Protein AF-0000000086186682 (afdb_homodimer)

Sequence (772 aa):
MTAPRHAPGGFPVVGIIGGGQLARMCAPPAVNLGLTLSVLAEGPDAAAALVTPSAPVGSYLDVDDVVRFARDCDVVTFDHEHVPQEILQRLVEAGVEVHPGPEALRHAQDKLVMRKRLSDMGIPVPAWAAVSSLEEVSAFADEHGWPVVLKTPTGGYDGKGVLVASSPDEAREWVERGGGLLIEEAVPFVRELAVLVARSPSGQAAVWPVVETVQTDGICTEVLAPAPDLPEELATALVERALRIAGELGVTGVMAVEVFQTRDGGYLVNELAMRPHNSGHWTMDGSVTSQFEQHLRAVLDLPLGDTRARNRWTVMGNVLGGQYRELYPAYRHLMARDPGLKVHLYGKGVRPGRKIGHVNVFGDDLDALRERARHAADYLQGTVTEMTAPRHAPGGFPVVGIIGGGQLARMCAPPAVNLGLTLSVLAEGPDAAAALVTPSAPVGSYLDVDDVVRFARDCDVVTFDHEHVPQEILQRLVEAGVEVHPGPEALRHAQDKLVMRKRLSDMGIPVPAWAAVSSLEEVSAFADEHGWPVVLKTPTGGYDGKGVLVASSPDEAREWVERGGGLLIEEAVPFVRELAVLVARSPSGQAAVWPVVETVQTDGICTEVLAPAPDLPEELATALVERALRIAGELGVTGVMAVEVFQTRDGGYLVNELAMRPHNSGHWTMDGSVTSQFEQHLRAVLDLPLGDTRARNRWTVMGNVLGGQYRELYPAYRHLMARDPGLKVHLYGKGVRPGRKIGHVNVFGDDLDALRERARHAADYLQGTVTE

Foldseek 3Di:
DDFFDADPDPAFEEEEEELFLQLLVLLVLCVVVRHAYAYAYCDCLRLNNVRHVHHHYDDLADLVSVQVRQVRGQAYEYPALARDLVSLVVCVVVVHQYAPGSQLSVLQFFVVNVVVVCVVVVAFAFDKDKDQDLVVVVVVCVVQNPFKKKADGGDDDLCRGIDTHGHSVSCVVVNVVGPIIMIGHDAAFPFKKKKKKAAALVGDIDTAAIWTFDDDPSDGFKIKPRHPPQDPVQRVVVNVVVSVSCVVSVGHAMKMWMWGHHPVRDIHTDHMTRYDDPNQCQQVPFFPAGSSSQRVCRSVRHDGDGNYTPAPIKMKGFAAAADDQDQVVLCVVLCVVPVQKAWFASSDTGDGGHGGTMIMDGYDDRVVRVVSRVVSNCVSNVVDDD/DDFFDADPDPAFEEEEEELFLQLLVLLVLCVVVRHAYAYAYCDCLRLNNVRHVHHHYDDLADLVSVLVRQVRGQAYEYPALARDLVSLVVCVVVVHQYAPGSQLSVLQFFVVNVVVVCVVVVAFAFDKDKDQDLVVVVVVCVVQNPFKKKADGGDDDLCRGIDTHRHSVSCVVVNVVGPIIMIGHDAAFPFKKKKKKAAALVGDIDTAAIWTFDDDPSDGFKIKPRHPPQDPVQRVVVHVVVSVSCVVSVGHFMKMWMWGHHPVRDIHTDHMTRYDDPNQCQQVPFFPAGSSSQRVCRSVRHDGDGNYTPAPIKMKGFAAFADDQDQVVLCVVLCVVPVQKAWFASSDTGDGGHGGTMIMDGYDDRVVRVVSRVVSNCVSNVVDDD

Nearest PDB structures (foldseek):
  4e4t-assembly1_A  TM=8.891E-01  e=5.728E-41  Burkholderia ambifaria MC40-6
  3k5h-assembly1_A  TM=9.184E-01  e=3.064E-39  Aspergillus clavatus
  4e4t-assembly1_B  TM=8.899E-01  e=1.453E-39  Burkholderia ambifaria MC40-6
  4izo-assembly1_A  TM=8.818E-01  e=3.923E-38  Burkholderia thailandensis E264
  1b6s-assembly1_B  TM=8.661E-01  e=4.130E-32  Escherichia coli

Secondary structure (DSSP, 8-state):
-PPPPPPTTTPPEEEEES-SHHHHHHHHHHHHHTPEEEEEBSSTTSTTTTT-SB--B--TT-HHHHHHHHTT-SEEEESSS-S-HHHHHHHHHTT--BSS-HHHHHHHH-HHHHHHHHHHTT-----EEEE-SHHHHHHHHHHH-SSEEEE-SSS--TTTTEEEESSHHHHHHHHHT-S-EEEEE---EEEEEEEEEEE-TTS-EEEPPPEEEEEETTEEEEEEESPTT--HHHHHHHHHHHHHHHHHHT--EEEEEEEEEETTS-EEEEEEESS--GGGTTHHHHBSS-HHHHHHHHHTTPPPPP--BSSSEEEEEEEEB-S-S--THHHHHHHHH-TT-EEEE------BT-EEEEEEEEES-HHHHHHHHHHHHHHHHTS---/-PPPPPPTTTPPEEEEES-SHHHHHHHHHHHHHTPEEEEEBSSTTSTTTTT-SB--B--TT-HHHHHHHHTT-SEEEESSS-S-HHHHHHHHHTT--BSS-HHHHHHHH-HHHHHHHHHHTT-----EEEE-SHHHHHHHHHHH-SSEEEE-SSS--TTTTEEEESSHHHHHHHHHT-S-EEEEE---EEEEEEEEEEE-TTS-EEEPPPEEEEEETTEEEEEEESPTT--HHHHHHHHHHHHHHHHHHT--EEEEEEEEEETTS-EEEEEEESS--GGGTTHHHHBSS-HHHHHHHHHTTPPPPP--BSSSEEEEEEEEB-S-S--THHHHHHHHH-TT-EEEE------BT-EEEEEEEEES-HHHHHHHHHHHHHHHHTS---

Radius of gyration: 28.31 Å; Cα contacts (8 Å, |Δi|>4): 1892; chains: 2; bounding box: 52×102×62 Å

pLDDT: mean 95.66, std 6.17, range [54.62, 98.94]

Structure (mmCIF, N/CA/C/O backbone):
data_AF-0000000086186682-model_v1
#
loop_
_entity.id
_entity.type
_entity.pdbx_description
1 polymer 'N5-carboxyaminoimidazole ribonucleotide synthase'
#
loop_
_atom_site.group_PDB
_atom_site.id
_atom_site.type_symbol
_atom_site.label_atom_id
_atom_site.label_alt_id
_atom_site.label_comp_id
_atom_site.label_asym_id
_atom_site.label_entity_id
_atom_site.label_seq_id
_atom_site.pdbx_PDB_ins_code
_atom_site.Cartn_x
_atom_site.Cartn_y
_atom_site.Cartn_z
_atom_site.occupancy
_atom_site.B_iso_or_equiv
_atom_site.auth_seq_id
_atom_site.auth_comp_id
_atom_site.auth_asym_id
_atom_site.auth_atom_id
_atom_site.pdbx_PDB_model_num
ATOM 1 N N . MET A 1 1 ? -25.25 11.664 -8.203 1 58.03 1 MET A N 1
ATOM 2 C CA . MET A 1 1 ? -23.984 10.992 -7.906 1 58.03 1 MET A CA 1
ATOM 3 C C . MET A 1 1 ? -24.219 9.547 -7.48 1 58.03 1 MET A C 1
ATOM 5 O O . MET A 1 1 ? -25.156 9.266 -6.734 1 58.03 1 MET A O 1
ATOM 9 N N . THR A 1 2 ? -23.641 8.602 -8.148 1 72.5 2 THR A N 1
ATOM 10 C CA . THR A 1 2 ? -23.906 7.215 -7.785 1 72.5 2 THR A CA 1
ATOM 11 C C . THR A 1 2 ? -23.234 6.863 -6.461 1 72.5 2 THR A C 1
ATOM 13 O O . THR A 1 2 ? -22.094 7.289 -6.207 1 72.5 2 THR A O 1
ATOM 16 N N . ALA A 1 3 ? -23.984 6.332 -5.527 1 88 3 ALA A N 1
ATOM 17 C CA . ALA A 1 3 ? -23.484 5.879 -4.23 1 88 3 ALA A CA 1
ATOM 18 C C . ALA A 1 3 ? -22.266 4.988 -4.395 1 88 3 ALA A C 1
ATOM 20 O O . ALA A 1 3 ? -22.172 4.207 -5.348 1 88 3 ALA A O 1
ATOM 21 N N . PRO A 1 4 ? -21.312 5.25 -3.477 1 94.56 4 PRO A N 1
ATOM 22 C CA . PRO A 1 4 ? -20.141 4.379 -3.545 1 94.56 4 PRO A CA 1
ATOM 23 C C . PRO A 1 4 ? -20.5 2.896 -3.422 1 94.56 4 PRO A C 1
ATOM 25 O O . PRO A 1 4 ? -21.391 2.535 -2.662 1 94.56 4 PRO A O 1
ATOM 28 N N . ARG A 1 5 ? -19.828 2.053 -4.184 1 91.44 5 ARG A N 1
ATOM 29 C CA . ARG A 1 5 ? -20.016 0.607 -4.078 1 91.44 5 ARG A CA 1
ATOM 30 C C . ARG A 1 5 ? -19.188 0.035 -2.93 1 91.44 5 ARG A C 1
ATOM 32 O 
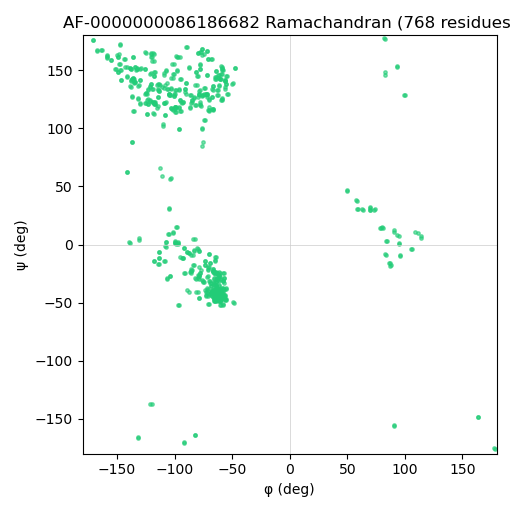O . ARG A 1 5 ? -18.016 0.37 -2.773 1 91.44 5 ARG A O 1
ATOM 39 N N . HIS A 1 6 ? -19.859 -0.877 -2.182 1 88.19 6 HIS A N 1
ATOM 40 C CA . HIS A 1 6 ? -19.266 -1.438 -0.974 1 88.19 6 HIS A CA 1
ATOM 41 C C . HIS A 1 6 ? -18.703 -2.834 -1.23 1 88.19 6 HIS A C 1
ATOM 43 O O . HIS A 1 6 ? -19.281 -3.605 -2.002 1 88.19 6 HIS A O 1
ATOM 49 N N . ALA A 1 7 ? -17.609 -3.029 -0.564 1 87.06 7 ALA A N 1
ATOM 50 C CA . ALA A 1 7 ? -17.188 -4.426 -0.468 1 87.06 7 ALA A CA 1
ATOM 51 C C . ALA A 1 7 ? -18.109 -5.207 0.465 1 87.06 7 ALA A C 1
ATOM 53 O O . ALA A 1 7 ? -18.656 -4.648 1.415 1 87.06 7 ALA A O 1
ATOM 54 N N . PRO A 1 8 ? -18.344 -6.43 0.192 1 90.19 8 PRO A N 1
ATOM 55 C CA . PRO A 1 8 ? -19.047 -7.23 1.188 1 90.19 8 PRO A CA 1
ATOM 56 C C . PRO A 1 8 ? -18.328 -7.293 2.529 1 90.19 8 PRO A C 1
ATOM 58 O O . PRO A 1 8 ? -17.109 -7.109 2.586 1 90.19 8 PRO A O 1
ATOM 61 N N . GLY A 1 9 ? -19.047 -7.484 3.615 1 91.75 9 GLY A N 1
ATOM 62 C CA . GLY A 1 9 ? -18.438 -7.637 4.922 1 91.75 9 GLY A CA 1
ATOM 63 C C . GLY A 1 9 ? -18.766 -6.5 5.871 1 91.75 9 GLY A C 1
ATOM 64 O O . GLY A 1 9 ? -18.203 -6.41 6.965 1 91.75 9 GLY A O 1
ATOM 65 N N . GLY A 1 10 ? -19.703 -5.59 5.398 1 93.44 10 GLY A N 1
ATOM 66 C CA . GLY A 1 10 ? -20.203 -4.535 6.27 1 93.44 10 GLY A CA 1
ATOM 67 C C . GLY A 1 10 ? -19.188 -3.43 6.5 1 93.44 10 GLY A C 1
ATOM 68 O O . GLY A 1 10 ? -19.172 -2.801 7.559 1 93.44 10 GLY A O 1
ATOM 69 N N . PHE A 1 11 ? -18.328 -3.164 5.559 1 95.69 11 PHE A N 1
ATOM 70 C CA . PHE A 1 11 ? -17.281 -2.164 5.711 1 95.69 11 PHE A CA 1
ATOM 71 C C . PHE A 1 11 ? -17.828 -0.762 5.473 1 95.69 11 PHE A C 1
ATOM 73 O O . PHE A 1 11 ? -18.688 -0.563 4.609 1 95.69 11 PHE A O 1
ATOM 80 N N . PRO A 1 12 ? -17.359 0.177 6.156 1 96.69 12 PRO A N 1
ATOM 81 C CA . PRO A 1 12 ? -17.859 1.553 6.047 1 96.69 12 PRO A CA 1
ATOM 82 C C . PRO A 1 12 ? -17.297 2.287 4.832 1 96.69 12 PRO A C 1
ATOM 84 O O . PRO A 1 12 ? -16.344 1.815 4.207 1 96.69 12 PRO A O 1
ATOM 87 N N . VAL A 1 13 ? -17.953 3.387 4.516 1 98 13 VAL A N 1
ATOM 88 C CA . VAL A 1 13 ? -17.469 4.352 3.535 1 98 13 VAL A CA 1
ATOM 89 C C . VAL A 1 13 ? -16.812 5.531 4.25 1 98 13 VAL A C 1
ATOM 91 O O . VAL A 1 13 ? -17.438 6.203 5.066 1 98 13 VAL A O 1
ATOM 94 N N . VAL A 1 14 ? -15.547 5.75 4.008 1 98.75 14 VAL A N 1
ATOM 95 C CA . VAL A 1 14 ? -14.852 6.941 4.477 1 98.75 14 VAL A CA 1
ATOM 96 C C . VAL A 1 14 ? -14.844 8.008 3.379 1 98.75 14 VAL A C 1
ATOM 98 O O . VAL A 1 14 ? -14.297 7.789 2.299 1 98.75 14 VAL A O 1
ATOM 101 N N . GLY A 1 15 ? -15.5 9.109 3.629 1 98.81 15 GLY A N 1
ATOM 102 C CA . GLY A 1 15 ? -15.5 10.234 2.709 1 98.81 15 GLY A CA 1
ATOM 103 C C . GLY A 1 15 ? -14.383 11.227 2.982 1 98.81 15 GLY A C 1
ATOM 104 O O . GLY A 1 15 ? -14.133 11.578 4.137 1 98.81 15 GLY A O 1
ATOM 105 N N . ILE A 1 16 ? -13.688 11.648 1.979 1 98.94 16 ILE A N 1
ATOM 106 C CA . ILE A 1 16 ? -12.664 12.688 2.102 1 98.94 16 ILE A CA 1
ATOM 107 C C . ILE A 1 16 ? -13.062 13.898 1.26 1 98.94 16 ILE A C 1
ATOM 109 O O . ILE A 1 16 ? -13.297 13.773 0.057 1 98.94 16 ILE A O 1
ATOM 113 N N . ILE A 1 17 ? -13.203 15.008 1.854 1 98.75 17 ILE A N 1
ATOM 114 C CA . ILE A 1 17 ? -13.43 16.25 1.13 1 98.75 17 ILE A CA 1
ATOM 115 C C . ILE A 1 17 ? -12.094 16.828 0.664 1 98.75 17 ILE A C 1
ATOM 117 O O . ILE A 1 17 ? -11.219 17.109 1.481 1 98.75 17 ILE A O 1
ATOM 121 N N . GLY A 1 18 ? -11.992 17.094 -0.629 1 98.31 18 GLY A N 1
ATOM 122 C CA . GLY A 1 18 ? -10.734 17.453 -1.265 1 98.31 18 GLY A CA 1
ATOM 123 C C . GLY A 1 18 ? -10.086 16.281 -1.994 1 98.31 18 GLY A C 1
ATOM 124 O O . GLY A 1 18 ? -9.93 15.203 -1.428 1 98.31 18 GLY A O 1
ATOM 125 N N . GLY A 1 19 ? -9.727 16.453 -3.213 1 97.88 19 GLY A N 1
ATOM 126 C CA . GLY A 1 19 ? -9.203 15.383 -4.039 1 97.88 19 GLY A CA 1
ATOM 127 C C . GLY A 1 19 ? -7.703 15.461 -4.242 1 97.88 19 GLY A C 1
ATOM 128 O O . GLY A 1 19 ? -7.188 15.047 -5.281 1 97.88 19 GLY A O 1
ATOM 129 N N . GLY A 1 20 ? -6.945 16 -3.256 1 97.19 20 GLY A N 1
ATOM 130 C CA . GLY A 1 20 ? -5.512 16.188 -3.385 1 97.19 20 GLY A CA 1
ATOM 131 C C . GLY A 1 20 ? -4.715 14.922 -3.088 1 97.19 20 GLY A C 1
ATOM 132 O O . GLY A 1 20 ? -5.254 13.82 -3.141 1 97.19 20 GLY A O 1
ATOM 133 N N . GLN A 1 21 ? -3.396 15.094 -2.854 1 97.44 21 GLN A N 1
ATOM 134 C CA . GLN A 1 21 ? -2.459 13.984 -2.721 1 97.44 21 GLN A CA 1
ATOM 135 C C . GLN A 1 21 ? -2.725 13.195 -1.443 1 97.44 21 GLN A C 1
ATOM 137 O O . GLN A 1 21 ? -2.512 11.977 -1.403 1 97.44 21 GLN A O 1
ATOM 142 N N . LEU A 1 22 ? -3.135 13.891 -0.356 1 98.56 22 LEU A N 1
ATOM 143 C CA . LEU A 1 22 ? -3.334 13.156 0.893 1 98.56 22 LEU A CA 1
ATOM 144 C C . LEU A 1 22 ? -4.504 12.195 0.776 1 98.56 22 LEU A C 1
ATOM 146 O O . LEU A 1 22 ? -4.438 11.062 1.273 1 98.56 22 LEU A O 1
ATOM 150 N N . ALA A 1 23 ? -5.617 12.695 0.09 1 98.75 23 ALA A N 1
ATOM 151 C CA . ALA A 1 23 ? -6.723 11.789 -0.209 1 98.75 23 ALA A CA 1
ATOM 152 C C . ALA A 1 23 ? -6.254 10.617 -1.066 1 98.75 23 ALA A C 1
ATOM 154 O O . ALA A 1 23 ? -6.605 9.461 -0.799 1 98.75 23 ALA A O 1
ATOM 155 N N . ARG A 1 24 ? -5.461 10.898 -2.064 1 98.69 24 ARG A N 1
ATOM 156 C CA . ARG A 1 24 ? -4.906 9.867 -2.938 1 98.69 24 ARG A CA 1
ATOM 157 C C . ARG A 1 24 ? -4.137 8.828 -2.133 1 98.69 24 ARG A C 1
ATOM 159 O O . ARG A 1 24 ? -4.309 7.625 -2.344 1 98.69 24 ARG A O 1
ATOM 166 N N . MET A 1 25 ? -3.32 9.242 -1.172 1 98.81 25 MET A N 1
ATOM 167 C CA . MET A 1 25 ? -2.418 8.352 -0.442 1 98.81 25 MET A CA 1
ATOM 168 C C . MET A 1 25 ? -3.172 7.57 0.628 1 98.81 25 MET A C 1
ATOM 170 O O . MET A 1 25 ? -2.637 6.617 1.199 1 98.81 25 MET A O 1
ATOM 174 N N . CYS A 1 26 ? -4.457 7.871 0.835 1 98.88 26 CYS A N 1
ATOM 175 C CA . CYS A 1 26 ? -5.316 7.062 1.694 1 98.88 26 CYS A CA 1
ATOM 176 C C . CYS A 1 26 ? -5.867 5.859 0.937 1 98.88 26 CYS A C 1
ATOM 178 O O . CYS A 1 26 ? -6.352 4.906 1.548 1 98.88 26 CYS A O 1
ATOM 180 N N . ALA A 1 27 ? -5.824 5.887 -0.37 1 98.75 27 ALA A N 1
ATOM 181 C CA . ALA A 1 27 ? -6.449 4.84 -1.173 1 98.75 27 ALA A CA 1
ATOM 182 C C . ALA A 1 27 ? -5.789 3.486 -0.92 1 98.75 27 ALA A C 1
ATOM 184 O O . ALA A 1 27 ? -6.469 2.494 -0.651 1 98.75 27 ALA A O 1
ATOM 185 N N . PRO A 1 28 ? -4.441 3.404 -0.898 1 98.88 28 PRO A N 1
ATOM 186 C CA . PRO A 1 28 ? -3.809 2.094 -0.734 1 98.88 28 PRO A CA 1
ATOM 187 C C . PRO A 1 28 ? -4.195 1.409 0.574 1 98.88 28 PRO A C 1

====================

### The task
Taking the entries above, restate exactly those lines that fall between the line with "ATOM 130 C CA" and the line with "ATOM 155 N N", keeping both of those lines too.

### Answer below
ATOM 130 C CA . GLY A 1 20 ? -5.512 16.188 -3.385 1 97.19 20 GLY A CA 1
ATOM 131 C C . GLY A 1 20 ? -4.715 14.922 -3.088 1 97.19 20 GLY A C 1
ATOM 132 O O . GLY A 1 20 ? -5.254 13.82 -3.141 1 97.19 20 GLY A O 1
ATOM 133 N N . GLN A 1 21 ? -3.396 15.094 -2.854 1 97.44 21 GLN A N 1
ATOM 134 C CA . GLN A 1 21 ? -2.459 13.984 -2.721 1 97.44 21 GLN A CA 1
ATOM 135 C C . GLN A 1 21 ? -2.725 13.195 -1.443 1 97.44 21 GLN A C 1
ATOM 137 O O . GLN A 1 21 ? -2.512 11.977 -1.403 1 97.44 21 GLN A O 1
ATOM 142 N N . LEU A 1 22 ? -3.135 13.891 -0.356 1 98.56 22 LEU A N 1
ATOM 143 C CA . LEU A 1 22 ? -3.334 13.156 0.893 1 98.56 22 LEU A CA 1
ATOM 144 C C . LEU A 1 22 ? -4.504 12.195 0.776 1 98.56 22 LEU A C 1
ATOM 146 O O . LEU A 1 22 ? -4.438 11.062 1.273 1 98.56 22 LEU A O 1
ATOM 150 N N . ALA A 1 23 ? -5.617 12.695 0.09 1 98.75 23 ALA A N 1
ATOM 151 C CA . ALA A 1 23 ? -6.723 11.789 -0.209 1 98.75 23 ALA A CA 1
ATOM 152 C C . ALA A 1 23 ? -6.254 10.617 -1.066 1 98.75 23 ALA A C 1
ATOM 154 O O . ALA A 1 23 ? -6.605 9.461 -0.799 1 98.75 23 ALA A O 1
ATOM 155 N N . ARG A 1 24 ? -5.461 10.898 -2.064 1 98.69 24 ARG A N 1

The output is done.